» What to work on: Your answer should consist of the lines in the listing that hold "Protein".

══ Material provided ══

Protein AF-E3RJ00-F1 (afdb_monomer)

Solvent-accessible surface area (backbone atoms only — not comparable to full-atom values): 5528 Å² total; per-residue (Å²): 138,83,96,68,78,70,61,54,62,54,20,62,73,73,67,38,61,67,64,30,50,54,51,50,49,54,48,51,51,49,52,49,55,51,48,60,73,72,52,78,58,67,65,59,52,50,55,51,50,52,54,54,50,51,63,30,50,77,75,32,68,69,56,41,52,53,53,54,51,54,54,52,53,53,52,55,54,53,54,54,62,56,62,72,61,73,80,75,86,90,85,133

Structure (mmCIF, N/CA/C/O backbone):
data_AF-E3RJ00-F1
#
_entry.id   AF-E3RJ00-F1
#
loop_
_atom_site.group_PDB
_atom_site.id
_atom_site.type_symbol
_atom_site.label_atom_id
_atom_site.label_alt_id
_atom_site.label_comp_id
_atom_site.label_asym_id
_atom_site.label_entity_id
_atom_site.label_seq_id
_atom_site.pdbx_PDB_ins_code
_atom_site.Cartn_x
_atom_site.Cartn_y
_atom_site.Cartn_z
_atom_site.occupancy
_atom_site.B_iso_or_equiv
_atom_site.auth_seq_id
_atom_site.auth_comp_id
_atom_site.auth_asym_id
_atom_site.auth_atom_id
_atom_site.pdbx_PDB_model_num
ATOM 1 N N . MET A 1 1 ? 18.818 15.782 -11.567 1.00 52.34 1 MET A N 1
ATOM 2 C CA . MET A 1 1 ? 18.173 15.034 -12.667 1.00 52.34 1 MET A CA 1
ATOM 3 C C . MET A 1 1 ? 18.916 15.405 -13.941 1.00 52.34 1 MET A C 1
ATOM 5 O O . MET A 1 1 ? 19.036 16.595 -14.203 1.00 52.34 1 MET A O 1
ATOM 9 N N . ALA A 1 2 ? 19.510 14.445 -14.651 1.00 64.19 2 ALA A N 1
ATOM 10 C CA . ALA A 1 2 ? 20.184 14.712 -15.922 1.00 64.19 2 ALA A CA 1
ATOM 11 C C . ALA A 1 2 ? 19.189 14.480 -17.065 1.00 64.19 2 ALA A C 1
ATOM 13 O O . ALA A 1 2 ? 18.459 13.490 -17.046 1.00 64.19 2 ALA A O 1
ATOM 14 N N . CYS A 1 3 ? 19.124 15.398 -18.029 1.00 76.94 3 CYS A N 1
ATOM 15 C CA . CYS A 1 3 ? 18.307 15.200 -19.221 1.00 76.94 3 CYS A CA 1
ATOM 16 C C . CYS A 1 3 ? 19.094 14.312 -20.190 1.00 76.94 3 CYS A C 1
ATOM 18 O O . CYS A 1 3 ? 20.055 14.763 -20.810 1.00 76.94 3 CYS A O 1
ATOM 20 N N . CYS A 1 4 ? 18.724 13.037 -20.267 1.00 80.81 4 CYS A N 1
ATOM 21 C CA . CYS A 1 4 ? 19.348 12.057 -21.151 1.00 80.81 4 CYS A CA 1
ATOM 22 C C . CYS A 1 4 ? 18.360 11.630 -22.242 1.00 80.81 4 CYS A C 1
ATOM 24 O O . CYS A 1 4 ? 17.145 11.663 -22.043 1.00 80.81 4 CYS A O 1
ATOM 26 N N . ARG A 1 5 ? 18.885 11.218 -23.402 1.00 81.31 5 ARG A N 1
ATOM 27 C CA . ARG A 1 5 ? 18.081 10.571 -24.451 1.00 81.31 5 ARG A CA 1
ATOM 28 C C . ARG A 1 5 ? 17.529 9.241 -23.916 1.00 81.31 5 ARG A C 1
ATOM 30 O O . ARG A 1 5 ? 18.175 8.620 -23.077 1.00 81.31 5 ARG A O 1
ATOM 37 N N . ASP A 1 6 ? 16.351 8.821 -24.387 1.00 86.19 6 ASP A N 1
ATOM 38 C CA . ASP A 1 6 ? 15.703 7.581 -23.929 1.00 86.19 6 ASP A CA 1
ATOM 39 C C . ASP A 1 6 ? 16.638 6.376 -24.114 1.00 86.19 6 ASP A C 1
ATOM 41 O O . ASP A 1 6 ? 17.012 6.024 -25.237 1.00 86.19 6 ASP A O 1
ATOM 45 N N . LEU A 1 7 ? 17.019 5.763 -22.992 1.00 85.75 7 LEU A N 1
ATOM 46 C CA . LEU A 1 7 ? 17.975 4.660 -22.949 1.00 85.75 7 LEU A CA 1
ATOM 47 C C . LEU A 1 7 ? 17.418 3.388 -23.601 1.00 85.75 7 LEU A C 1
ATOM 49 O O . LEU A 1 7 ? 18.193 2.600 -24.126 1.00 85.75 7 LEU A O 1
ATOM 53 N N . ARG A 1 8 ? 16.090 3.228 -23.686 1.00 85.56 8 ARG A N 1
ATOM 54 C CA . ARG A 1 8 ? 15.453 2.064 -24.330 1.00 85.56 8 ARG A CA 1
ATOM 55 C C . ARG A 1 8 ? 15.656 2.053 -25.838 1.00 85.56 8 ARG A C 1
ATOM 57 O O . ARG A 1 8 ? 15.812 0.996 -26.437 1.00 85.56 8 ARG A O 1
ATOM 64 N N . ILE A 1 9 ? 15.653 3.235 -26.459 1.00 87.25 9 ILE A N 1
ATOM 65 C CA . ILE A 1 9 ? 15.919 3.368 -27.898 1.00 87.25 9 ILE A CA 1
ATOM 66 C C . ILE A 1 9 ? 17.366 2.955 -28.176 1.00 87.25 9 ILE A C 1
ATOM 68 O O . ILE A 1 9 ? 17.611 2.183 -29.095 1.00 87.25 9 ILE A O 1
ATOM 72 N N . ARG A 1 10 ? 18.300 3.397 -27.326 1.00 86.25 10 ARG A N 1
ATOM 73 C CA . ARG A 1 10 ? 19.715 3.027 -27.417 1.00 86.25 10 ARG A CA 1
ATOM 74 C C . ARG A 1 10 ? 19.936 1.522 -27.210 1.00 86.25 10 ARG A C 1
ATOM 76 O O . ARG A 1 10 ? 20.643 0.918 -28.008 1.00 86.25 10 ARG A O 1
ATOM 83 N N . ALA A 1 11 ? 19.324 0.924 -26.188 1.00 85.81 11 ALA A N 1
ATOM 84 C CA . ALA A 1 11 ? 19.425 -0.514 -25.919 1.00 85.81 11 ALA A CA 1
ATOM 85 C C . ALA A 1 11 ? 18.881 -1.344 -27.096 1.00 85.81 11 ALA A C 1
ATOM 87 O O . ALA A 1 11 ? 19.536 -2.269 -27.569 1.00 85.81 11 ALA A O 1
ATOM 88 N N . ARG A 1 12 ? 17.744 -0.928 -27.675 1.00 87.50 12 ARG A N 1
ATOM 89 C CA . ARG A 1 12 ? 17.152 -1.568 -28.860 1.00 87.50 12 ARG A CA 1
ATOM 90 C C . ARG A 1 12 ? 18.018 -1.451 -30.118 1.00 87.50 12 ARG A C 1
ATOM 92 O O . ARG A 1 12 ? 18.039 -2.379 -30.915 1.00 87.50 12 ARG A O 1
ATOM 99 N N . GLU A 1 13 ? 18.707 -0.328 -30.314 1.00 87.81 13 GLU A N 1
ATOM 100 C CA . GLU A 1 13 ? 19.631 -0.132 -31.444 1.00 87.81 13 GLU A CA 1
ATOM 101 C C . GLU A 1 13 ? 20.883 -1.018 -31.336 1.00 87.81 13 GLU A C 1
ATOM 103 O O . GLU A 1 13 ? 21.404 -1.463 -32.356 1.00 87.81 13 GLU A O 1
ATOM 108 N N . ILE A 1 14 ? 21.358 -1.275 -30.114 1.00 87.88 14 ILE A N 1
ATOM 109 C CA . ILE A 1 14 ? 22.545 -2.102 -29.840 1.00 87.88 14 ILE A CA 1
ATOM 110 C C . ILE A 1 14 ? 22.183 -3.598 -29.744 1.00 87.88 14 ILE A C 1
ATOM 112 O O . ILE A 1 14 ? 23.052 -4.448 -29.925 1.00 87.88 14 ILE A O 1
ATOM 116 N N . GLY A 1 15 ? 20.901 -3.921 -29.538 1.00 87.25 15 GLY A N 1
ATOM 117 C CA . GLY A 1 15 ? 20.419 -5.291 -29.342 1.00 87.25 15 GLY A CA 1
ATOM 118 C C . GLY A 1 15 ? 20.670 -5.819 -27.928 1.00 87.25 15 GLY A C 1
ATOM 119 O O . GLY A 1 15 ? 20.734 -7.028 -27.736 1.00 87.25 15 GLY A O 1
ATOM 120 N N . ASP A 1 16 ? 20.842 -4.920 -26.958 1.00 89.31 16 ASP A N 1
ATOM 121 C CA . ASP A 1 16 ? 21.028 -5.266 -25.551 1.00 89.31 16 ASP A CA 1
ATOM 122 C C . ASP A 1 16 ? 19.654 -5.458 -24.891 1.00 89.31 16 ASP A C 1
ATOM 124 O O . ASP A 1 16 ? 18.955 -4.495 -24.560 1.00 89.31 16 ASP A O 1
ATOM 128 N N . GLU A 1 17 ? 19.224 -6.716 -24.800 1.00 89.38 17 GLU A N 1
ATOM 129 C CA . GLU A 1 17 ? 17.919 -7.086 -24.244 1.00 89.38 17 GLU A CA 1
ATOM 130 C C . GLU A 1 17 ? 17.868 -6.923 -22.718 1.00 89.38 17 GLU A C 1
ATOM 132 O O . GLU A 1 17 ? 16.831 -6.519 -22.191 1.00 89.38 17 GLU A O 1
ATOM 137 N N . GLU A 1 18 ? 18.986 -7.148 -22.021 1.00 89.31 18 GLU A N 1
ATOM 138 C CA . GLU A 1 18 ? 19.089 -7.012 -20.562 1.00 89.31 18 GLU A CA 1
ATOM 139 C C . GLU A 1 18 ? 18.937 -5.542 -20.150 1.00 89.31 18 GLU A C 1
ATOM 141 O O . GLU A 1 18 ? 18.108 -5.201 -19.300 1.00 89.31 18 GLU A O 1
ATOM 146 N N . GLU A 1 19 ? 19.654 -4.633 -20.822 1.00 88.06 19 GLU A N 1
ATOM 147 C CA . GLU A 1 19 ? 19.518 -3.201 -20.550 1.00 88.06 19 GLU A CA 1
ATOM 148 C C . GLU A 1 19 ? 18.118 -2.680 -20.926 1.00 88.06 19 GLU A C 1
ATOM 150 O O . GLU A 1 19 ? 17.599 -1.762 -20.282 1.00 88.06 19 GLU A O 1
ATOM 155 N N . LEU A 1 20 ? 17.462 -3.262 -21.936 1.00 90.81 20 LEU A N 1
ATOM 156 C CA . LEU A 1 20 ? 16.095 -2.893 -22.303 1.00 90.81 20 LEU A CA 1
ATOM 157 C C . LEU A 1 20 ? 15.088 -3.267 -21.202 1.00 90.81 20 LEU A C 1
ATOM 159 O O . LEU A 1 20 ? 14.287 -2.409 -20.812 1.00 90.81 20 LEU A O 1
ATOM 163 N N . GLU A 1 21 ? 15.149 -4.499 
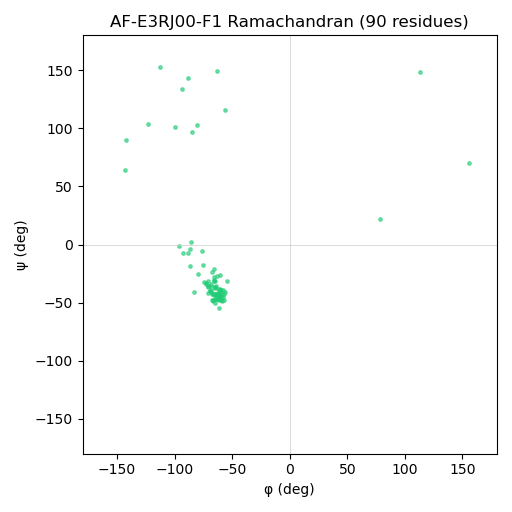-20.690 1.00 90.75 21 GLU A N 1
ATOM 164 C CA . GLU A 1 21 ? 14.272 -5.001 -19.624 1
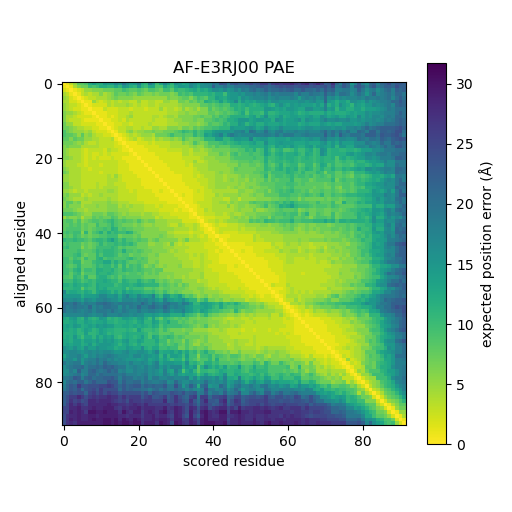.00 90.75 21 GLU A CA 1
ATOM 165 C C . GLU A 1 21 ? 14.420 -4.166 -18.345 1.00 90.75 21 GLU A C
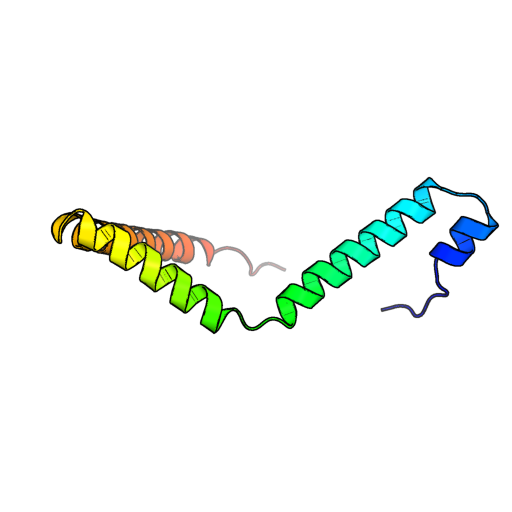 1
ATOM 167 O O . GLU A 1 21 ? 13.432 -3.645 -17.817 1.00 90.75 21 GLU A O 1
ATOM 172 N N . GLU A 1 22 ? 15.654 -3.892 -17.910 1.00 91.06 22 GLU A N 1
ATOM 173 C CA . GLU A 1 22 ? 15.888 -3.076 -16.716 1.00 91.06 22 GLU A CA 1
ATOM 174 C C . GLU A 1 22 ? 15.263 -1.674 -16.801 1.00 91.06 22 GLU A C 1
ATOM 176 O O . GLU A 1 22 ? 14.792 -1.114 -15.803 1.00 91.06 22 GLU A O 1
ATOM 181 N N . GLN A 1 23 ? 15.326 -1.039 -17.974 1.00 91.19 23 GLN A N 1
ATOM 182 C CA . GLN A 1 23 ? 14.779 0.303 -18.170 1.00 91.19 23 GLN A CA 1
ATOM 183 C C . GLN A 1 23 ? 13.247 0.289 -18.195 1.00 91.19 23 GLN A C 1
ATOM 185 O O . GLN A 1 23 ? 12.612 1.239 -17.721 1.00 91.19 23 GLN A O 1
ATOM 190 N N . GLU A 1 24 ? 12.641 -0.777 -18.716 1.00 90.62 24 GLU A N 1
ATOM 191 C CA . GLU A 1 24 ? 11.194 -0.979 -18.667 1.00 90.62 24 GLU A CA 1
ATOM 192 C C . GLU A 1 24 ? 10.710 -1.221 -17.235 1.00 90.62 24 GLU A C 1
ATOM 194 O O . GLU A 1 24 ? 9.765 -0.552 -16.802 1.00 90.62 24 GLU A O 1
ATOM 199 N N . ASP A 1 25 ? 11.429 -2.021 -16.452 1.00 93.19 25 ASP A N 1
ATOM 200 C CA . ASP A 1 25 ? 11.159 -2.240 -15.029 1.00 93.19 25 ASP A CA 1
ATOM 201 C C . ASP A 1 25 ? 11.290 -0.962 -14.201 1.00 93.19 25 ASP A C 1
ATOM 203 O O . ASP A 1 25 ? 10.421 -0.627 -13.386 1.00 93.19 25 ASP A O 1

═══
══ Material provided ══

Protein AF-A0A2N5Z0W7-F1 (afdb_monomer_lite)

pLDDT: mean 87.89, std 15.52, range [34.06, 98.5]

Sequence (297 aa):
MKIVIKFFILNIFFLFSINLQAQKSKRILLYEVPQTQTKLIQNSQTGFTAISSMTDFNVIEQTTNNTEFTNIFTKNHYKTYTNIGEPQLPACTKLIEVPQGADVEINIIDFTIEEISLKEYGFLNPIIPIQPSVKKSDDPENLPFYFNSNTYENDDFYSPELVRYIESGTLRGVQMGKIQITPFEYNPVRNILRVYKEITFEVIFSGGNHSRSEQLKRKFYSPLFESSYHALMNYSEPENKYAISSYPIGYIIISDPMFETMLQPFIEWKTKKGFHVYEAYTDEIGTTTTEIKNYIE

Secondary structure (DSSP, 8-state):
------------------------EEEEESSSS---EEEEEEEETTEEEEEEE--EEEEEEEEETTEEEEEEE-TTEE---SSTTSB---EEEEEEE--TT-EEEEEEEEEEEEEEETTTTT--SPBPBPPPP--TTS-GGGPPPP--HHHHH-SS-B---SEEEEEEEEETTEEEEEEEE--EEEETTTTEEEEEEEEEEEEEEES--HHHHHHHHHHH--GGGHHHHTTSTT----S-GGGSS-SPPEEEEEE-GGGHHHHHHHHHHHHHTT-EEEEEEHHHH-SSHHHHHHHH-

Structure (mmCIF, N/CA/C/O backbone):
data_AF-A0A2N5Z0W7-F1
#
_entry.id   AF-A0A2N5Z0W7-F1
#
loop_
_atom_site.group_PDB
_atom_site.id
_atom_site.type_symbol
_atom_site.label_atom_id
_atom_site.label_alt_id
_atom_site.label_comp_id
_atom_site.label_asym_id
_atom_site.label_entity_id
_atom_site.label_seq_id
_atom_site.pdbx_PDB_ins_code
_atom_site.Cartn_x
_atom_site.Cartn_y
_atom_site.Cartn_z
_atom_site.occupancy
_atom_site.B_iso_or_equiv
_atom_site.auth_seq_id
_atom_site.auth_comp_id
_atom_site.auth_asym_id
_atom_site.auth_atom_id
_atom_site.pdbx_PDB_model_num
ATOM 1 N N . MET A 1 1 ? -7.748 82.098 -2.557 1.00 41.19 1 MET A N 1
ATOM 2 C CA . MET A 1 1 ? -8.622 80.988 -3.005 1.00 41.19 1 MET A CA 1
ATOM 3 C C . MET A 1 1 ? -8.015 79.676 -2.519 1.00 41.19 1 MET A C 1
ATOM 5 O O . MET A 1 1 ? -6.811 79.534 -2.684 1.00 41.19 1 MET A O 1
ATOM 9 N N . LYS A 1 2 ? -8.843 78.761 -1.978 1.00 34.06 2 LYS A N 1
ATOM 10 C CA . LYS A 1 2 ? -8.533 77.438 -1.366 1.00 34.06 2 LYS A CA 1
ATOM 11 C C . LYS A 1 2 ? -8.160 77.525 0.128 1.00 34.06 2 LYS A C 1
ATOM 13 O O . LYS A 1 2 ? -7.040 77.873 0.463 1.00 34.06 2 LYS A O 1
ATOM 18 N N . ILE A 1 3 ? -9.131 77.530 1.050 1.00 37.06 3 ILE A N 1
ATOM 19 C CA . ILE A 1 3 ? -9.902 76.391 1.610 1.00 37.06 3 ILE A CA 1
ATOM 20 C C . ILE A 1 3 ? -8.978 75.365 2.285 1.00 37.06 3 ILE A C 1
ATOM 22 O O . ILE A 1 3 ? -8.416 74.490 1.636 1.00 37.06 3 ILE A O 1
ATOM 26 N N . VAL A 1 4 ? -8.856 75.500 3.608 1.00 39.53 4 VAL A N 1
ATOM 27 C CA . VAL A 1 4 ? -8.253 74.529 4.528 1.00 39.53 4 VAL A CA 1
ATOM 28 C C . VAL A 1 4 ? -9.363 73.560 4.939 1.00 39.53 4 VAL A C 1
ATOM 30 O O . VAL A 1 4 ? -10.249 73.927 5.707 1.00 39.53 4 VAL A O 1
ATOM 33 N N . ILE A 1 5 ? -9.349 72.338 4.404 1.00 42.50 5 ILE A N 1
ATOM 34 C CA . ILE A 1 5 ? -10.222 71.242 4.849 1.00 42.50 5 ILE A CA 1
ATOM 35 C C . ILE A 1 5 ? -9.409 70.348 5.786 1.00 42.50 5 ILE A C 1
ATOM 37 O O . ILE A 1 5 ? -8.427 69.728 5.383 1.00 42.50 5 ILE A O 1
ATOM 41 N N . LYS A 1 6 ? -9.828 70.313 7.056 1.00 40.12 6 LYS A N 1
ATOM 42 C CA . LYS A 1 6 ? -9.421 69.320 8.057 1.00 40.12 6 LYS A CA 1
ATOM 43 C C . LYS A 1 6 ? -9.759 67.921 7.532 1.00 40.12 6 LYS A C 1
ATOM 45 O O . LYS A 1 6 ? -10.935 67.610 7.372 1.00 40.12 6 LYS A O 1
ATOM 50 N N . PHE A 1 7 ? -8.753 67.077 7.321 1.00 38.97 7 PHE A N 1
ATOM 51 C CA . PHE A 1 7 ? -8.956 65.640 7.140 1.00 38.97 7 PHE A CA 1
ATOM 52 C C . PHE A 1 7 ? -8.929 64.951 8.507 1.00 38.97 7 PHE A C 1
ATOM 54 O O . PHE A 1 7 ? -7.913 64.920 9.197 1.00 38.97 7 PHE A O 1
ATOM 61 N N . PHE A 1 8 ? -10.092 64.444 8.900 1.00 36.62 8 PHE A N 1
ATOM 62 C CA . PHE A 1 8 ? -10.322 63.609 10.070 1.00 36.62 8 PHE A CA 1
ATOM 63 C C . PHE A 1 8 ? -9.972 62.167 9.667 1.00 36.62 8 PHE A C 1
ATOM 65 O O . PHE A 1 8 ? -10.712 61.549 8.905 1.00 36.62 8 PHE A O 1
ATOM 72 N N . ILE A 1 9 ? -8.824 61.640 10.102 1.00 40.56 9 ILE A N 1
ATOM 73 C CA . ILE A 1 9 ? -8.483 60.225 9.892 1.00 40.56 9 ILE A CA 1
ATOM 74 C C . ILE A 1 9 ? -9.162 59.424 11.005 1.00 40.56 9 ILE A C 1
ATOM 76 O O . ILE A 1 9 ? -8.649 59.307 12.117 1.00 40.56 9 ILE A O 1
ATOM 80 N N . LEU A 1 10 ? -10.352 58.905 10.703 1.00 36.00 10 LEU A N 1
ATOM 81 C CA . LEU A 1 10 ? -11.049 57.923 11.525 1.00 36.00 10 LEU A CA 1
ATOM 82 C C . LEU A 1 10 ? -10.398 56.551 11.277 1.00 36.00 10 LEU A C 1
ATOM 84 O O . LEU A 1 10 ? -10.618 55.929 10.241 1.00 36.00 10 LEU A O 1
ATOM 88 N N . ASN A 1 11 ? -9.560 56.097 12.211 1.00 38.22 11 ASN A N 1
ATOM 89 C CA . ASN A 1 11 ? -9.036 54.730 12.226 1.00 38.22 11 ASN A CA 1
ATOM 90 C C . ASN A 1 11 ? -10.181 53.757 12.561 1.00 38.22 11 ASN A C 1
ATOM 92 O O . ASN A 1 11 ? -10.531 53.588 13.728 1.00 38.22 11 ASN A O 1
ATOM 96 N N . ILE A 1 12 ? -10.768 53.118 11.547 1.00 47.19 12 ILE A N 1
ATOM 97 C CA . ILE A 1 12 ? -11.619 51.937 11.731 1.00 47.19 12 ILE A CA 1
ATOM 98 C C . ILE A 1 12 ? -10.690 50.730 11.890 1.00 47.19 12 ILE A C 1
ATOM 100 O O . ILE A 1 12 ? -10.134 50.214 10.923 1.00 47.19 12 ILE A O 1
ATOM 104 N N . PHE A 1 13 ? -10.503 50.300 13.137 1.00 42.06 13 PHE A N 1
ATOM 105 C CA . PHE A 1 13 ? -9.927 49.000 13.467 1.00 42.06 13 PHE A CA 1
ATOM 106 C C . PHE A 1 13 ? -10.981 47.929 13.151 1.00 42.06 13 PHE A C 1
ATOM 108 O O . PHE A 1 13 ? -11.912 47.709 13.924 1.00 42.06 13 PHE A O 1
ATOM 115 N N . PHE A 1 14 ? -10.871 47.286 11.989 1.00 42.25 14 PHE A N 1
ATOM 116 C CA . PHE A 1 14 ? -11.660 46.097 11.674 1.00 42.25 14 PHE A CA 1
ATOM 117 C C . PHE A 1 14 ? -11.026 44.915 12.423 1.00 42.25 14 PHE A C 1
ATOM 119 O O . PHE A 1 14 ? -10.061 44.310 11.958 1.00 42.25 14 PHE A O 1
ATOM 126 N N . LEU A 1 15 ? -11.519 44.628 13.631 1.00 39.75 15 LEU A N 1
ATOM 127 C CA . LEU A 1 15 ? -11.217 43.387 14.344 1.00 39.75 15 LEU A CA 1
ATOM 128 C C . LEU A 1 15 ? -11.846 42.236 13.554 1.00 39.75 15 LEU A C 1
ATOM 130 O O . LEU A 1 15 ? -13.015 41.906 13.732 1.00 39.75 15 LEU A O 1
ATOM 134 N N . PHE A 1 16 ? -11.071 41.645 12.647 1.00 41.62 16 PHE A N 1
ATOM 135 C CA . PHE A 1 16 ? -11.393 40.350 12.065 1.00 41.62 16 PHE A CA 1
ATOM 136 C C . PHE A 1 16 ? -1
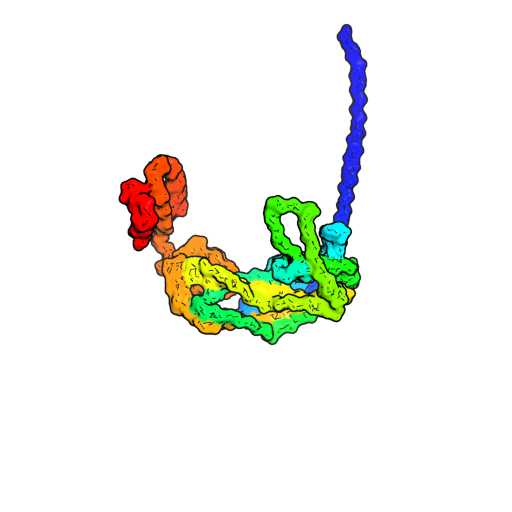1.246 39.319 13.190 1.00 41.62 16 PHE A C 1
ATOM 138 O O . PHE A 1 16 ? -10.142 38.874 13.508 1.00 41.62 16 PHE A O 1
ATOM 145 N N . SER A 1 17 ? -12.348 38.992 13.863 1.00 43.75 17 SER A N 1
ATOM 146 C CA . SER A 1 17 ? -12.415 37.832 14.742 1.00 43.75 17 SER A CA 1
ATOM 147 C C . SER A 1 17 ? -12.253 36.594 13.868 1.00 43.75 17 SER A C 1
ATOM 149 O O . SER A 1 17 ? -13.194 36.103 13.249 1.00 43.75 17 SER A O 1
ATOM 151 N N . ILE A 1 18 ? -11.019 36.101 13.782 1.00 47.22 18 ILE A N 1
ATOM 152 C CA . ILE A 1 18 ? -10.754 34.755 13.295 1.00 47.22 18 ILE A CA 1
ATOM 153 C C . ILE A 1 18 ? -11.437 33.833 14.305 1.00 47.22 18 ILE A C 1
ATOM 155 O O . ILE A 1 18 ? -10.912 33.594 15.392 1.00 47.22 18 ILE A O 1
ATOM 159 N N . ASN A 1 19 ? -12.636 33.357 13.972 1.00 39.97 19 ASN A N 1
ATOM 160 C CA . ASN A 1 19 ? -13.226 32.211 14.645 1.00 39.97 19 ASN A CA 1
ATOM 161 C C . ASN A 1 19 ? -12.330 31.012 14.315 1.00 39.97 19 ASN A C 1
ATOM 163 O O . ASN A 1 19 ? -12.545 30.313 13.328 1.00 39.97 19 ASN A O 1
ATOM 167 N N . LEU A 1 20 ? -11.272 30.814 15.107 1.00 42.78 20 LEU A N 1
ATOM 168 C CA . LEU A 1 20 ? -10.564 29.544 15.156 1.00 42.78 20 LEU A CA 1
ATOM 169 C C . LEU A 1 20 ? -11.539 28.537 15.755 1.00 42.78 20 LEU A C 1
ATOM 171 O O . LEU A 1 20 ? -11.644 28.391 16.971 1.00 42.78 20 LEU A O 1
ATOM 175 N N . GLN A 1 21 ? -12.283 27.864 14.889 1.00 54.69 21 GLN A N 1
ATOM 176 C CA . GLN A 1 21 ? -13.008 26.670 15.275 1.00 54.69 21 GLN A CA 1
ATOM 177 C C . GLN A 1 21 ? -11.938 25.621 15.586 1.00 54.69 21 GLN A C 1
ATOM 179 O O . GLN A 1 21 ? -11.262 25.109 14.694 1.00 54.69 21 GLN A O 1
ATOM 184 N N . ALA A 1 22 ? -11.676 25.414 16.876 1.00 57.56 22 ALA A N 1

═══

» Expected output:
Protein AF-E3RJ00-F1 (afdb_monomer)
Protein AF-A0A2N5Z0W7-F1 (afdb_monomer_lite)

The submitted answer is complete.